Exercise:
Everything in the listing below from the line containing "ATOM 5 O O ." through the line containing "ATOM 41 N N" must be repeated exactly; the remaining lines are not wanted.

--- Data to examine Enclosed Below ---

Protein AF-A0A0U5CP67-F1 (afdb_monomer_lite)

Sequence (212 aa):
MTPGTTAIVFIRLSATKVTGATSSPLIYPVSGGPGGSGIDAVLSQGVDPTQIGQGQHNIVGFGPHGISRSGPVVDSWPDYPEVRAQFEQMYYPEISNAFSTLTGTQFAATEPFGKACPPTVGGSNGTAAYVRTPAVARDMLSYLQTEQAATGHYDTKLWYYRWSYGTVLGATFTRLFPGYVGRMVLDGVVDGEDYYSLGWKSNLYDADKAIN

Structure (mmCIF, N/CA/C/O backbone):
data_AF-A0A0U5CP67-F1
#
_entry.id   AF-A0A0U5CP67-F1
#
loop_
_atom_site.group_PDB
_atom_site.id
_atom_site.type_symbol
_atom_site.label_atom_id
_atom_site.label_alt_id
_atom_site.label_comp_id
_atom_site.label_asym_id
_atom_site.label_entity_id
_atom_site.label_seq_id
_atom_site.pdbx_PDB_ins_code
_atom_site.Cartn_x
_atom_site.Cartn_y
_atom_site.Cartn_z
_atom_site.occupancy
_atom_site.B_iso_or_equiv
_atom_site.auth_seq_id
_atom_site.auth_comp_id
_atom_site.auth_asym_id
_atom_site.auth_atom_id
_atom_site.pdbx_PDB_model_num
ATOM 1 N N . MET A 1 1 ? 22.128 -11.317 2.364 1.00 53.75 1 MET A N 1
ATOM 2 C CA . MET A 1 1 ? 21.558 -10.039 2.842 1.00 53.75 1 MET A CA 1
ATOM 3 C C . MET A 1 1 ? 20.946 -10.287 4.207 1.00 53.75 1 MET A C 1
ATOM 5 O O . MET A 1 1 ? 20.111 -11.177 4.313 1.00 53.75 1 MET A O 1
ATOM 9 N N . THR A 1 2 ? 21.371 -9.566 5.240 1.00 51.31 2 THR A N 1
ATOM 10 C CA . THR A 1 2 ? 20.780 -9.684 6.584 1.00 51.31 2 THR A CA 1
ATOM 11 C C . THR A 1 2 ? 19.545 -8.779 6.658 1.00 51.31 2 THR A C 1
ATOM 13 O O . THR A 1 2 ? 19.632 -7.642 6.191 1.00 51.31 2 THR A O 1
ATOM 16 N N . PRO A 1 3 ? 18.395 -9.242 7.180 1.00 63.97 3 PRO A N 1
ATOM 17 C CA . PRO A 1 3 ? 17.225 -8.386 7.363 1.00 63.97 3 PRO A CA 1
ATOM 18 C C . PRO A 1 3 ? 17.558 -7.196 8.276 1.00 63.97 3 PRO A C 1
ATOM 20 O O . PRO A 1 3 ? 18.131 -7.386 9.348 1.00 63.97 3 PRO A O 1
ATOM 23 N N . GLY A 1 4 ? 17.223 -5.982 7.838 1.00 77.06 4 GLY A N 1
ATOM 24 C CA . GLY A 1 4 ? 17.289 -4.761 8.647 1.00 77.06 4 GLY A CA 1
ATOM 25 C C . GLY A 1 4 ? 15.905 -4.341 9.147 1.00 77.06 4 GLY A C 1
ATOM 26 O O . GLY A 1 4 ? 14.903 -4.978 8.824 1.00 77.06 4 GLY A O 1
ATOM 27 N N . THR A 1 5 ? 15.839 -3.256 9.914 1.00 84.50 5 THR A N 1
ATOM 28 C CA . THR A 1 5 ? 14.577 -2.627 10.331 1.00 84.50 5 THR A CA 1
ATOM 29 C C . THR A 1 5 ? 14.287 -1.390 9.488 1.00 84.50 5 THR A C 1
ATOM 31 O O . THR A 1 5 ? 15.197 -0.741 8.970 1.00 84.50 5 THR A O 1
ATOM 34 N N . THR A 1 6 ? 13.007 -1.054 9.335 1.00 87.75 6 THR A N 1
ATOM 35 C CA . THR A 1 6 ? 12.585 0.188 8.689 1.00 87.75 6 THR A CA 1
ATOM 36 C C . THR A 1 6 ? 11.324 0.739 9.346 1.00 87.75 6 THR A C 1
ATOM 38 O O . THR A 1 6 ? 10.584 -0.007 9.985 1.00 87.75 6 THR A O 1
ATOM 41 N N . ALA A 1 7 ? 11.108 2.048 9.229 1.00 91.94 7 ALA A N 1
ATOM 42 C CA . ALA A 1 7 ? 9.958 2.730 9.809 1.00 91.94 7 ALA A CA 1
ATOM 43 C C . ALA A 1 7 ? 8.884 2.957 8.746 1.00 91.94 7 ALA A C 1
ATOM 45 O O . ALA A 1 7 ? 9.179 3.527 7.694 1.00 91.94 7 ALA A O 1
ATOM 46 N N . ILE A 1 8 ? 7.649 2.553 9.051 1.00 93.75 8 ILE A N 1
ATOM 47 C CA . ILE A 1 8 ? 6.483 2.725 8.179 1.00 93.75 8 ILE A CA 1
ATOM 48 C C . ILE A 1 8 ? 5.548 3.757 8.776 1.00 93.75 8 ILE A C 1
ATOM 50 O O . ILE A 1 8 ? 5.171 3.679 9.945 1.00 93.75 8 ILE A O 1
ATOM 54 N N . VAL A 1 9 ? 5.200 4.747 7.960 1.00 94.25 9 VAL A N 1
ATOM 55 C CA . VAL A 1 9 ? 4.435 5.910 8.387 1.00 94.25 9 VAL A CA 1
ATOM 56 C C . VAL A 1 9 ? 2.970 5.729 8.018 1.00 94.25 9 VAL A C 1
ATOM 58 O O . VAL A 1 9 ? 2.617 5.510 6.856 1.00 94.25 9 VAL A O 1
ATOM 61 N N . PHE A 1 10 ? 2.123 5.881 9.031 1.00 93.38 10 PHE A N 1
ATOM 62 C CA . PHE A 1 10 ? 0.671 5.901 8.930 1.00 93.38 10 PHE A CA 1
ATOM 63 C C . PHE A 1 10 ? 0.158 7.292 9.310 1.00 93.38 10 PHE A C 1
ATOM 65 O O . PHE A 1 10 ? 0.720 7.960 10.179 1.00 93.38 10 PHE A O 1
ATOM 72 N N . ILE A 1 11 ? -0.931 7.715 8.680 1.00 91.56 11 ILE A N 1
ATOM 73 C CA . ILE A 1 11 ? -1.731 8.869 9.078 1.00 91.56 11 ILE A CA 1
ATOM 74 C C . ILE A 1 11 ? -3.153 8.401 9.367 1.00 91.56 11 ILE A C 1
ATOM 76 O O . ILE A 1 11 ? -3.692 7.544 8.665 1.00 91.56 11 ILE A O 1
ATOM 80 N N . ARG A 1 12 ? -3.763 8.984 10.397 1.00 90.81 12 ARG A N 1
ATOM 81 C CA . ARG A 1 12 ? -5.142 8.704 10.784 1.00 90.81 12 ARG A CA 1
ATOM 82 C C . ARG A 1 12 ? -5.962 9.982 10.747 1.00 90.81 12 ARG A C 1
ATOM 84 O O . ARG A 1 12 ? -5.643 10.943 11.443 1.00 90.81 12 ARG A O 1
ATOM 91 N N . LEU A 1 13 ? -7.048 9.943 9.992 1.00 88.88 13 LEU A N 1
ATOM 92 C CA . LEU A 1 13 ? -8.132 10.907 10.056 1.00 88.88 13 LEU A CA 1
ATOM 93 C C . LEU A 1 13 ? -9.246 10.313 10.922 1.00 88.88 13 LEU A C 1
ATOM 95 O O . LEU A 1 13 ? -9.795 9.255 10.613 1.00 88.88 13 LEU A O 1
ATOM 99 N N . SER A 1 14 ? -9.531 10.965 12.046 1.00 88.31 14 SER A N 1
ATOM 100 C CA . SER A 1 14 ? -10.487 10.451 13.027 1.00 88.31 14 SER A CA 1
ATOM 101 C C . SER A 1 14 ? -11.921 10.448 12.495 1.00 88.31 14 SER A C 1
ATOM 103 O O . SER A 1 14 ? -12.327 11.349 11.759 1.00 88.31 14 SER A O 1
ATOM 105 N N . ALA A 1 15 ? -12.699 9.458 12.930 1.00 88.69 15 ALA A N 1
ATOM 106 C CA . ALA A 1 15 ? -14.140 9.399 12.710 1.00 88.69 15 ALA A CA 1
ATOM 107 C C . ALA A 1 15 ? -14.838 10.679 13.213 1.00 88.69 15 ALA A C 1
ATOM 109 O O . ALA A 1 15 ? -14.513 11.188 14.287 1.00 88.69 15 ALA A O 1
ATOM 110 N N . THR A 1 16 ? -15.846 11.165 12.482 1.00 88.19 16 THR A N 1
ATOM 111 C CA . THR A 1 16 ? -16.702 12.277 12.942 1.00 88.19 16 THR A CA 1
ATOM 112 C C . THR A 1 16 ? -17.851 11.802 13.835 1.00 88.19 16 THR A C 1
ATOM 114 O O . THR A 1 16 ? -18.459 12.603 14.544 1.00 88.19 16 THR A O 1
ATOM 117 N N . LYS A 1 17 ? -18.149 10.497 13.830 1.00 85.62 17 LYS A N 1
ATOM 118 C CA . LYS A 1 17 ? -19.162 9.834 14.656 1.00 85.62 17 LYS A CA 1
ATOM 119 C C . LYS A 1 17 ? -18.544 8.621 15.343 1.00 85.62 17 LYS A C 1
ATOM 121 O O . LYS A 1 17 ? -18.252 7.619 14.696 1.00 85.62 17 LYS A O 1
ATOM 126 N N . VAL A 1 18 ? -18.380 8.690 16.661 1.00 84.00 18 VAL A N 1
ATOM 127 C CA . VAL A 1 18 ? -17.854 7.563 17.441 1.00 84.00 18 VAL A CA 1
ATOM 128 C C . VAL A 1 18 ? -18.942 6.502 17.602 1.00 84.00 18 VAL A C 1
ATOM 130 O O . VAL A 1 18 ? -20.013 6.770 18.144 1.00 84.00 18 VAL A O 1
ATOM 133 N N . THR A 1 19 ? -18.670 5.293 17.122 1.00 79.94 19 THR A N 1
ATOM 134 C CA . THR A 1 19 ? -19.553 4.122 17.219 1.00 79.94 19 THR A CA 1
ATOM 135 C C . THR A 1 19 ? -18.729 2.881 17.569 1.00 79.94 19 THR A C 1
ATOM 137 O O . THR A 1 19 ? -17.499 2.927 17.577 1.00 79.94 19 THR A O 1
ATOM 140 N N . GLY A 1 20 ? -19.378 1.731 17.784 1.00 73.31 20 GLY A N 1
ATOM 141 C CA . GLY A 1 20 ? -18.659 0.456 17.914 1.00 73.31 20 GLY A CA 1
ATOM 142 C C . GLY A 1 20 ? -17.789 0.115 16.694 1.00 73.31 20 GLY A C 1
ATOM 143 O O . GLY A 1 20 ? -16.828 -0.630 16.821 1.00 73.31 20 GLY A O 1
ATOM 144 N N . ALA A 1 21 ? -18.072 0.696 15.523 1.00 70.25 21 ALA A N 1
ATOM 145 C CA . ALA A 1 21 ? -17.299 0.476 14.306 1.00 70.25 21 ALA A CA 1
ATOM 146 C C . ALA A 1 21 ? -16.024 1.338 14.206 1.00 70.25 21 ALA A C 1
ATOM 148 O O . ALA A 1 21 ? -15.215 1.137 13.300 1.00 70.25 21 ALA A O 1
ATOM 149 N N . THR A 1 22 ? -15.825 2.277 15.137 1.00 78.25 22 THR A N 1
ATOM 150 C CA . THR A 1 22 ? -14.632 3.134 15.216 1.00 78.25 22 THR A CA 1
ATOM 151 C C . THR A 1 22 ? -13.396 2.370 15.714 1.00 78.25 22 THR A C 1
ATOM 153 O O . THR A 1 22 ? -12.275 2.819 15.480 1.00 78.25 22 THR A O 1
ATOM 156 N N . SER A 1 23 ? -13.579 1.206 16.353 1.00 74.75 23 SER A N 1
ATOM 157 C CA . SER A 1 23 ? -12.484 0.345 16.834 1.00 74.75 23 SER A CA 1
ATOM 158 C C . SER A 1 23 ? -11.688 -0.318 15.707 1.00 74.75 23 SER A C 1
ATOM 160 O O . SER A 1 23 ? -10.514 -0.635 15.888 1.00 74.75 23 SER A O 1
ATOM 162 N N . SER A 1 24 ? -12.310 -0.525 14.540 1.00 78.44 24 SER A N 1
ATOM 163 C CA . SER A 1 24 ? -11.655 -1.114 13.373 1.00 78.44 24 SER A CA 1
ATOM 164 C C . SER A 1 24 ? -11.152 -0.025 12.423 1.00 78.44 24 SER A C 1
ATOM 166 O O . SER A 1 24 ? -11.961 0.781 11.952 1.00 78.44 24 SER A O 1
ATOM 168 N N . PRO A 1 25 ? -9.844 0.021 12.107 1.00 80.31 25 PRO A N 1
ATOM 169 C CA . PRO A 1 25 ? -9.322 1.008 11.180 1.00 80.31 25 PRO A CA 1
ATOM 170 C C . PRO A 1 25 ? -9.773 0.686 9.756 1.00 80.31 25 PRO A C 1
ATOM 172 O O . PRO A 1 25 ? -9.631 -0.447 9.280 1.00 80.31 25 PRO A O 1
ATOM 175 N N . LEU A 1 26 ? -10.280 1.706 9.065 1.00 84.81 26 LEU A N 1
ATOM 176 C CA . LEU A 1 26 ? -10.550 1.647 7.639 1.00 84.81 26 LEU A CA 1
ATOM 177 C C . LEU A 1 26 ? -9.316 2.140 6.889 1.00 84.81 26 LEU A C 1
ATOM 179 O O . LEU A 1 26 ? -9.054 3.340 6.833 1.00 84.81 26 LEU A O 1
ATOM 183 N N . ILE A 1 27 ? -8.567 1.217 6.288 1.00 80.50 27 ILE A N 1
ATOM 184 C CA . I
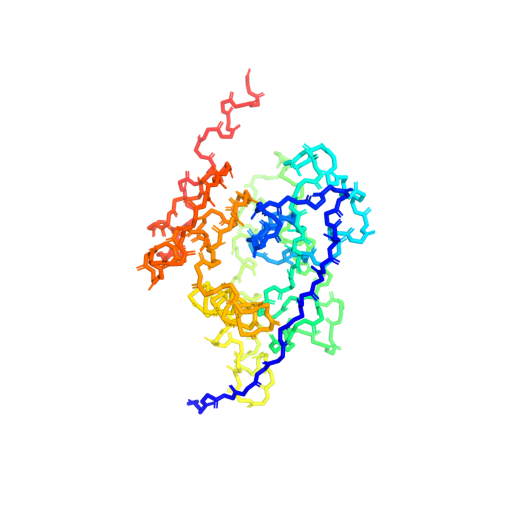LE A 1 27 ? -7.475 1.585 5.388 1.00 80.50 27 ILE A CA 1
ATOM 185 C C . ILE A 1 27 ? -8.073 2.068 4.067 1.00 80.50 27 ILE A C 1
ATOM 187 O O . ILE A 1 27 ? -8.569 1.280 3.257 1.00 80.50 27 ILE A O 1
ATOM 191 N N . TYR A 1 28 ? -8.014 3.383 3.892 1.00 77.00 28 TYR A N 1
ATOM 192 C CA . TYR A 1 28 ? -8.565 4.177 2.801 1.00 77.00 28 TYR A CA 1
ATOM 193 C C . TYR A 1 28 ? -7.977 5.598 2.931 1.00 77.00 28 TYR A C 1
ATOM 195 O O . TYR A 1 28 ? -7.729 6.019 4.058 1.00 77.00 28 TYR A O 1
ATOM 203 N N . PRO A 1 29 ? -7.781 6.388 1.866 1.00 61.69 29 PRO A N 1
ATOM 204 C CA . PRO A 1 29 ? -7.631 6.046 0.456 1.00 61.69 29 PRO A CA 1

--- End of Enclosed Data to examine ---

Solution to the problem:
ATOM 5 O O . MET A 1 1 ? 20.111 -11.177 4.313 1.00 53.75 1 MET A O 1
ATOM 9 N N . THR A 1 2 ? 21.371 -9.566 5.240 1.00 51.31 2 THR A N 1
ATOM 10 C CA . THR A 1 2 ? 20.780 -9.684 6.584 1.00 51.31 2 THR A CA 1
ATOM 11 C C . THR A 1 2 ? 19.545 -8.779 6.658 1.00 51.31 2 THR A C 1
ATOM 13 O O . THR A 1 2 ? 19.632 -7.642 6.191 1.00 51.31 2 THR A O 1
ATOM 16 N N . PRO A 1 3 ? 18.395 -9.242 7.180 1.00 63.97 3 PRO A N 1
ATOM 17 C CA . PRO A 1 3 ? 17.225 -8.386 7.363 1.00 63.97 3 PRO A CA 1
ATOM 18 C C . PRO A 1 3 ? 17.558 -7.196 8.276 1.00 63.97 3 PRO A C 1
ATOM 20 O O . PRO A 1 3 ? 18.131 -7.386 9.348 1.00 63.97 3 PRO A O 1
ATOM 23 N N . GLY A 1 4 ? 17.223 -5.982 7.838 1.00 77.06 4 GLY A N 1
ATOM 24 C CA . GLY A 1 4 ? 17.289 -4.761 8.647 1.00 77.06 4 GLY A CA 1
ATOM 25 C C . GLY A 1 4 ? 15.905 -4.341 9.147 1.00 77.06 4 GLY A C 1
ATOM 26 O O . GLY A 1 4 ? 14.903 -4.978 8.824 1.00 77.06 4 GLY A O 1
ATOM 27 N N . THR A 1 5 ? 15.839 -3.256 9.914 1.00 84.50 5 THR A N 1
ATOM 28 C CA . THR A 1 5 ? 14.577 -2.627 10.331 1.00 84.50 5 THR A CA 1
ATOM 29 C C . THR A 1 5 ? 14.287 -1.390 9.488 1.00 84.50 5 THR A C 1
ATOM 31 O O . THR A 1 5 ? 15.197 -0.741 8.970 1.00 84.50 5 THR A O 1
ATOM 34 N N . THR A 1 6 ? 13.007 -1.054 9.335 1.00 87.75 6 THR A N 1
ATOM 35 C CA . THR A 1 6 ? 12.585 0.188 8.689 1.00 87.75 6 THR A CA 1
ATOM 36 C C . THR A 1 6 ? 11.324 0.739 9.346 1.00 87.75 6 THR A C 1
ATOM 38 O O . THR A 1 6 ? 10.584 -0.007 9.985 1.00 87.75 6 THR A O 1
ATOM 41 N N . ALA A 1 7 ? 11.108 2.048 9.229 1.00 91.94 7 ALA A N 1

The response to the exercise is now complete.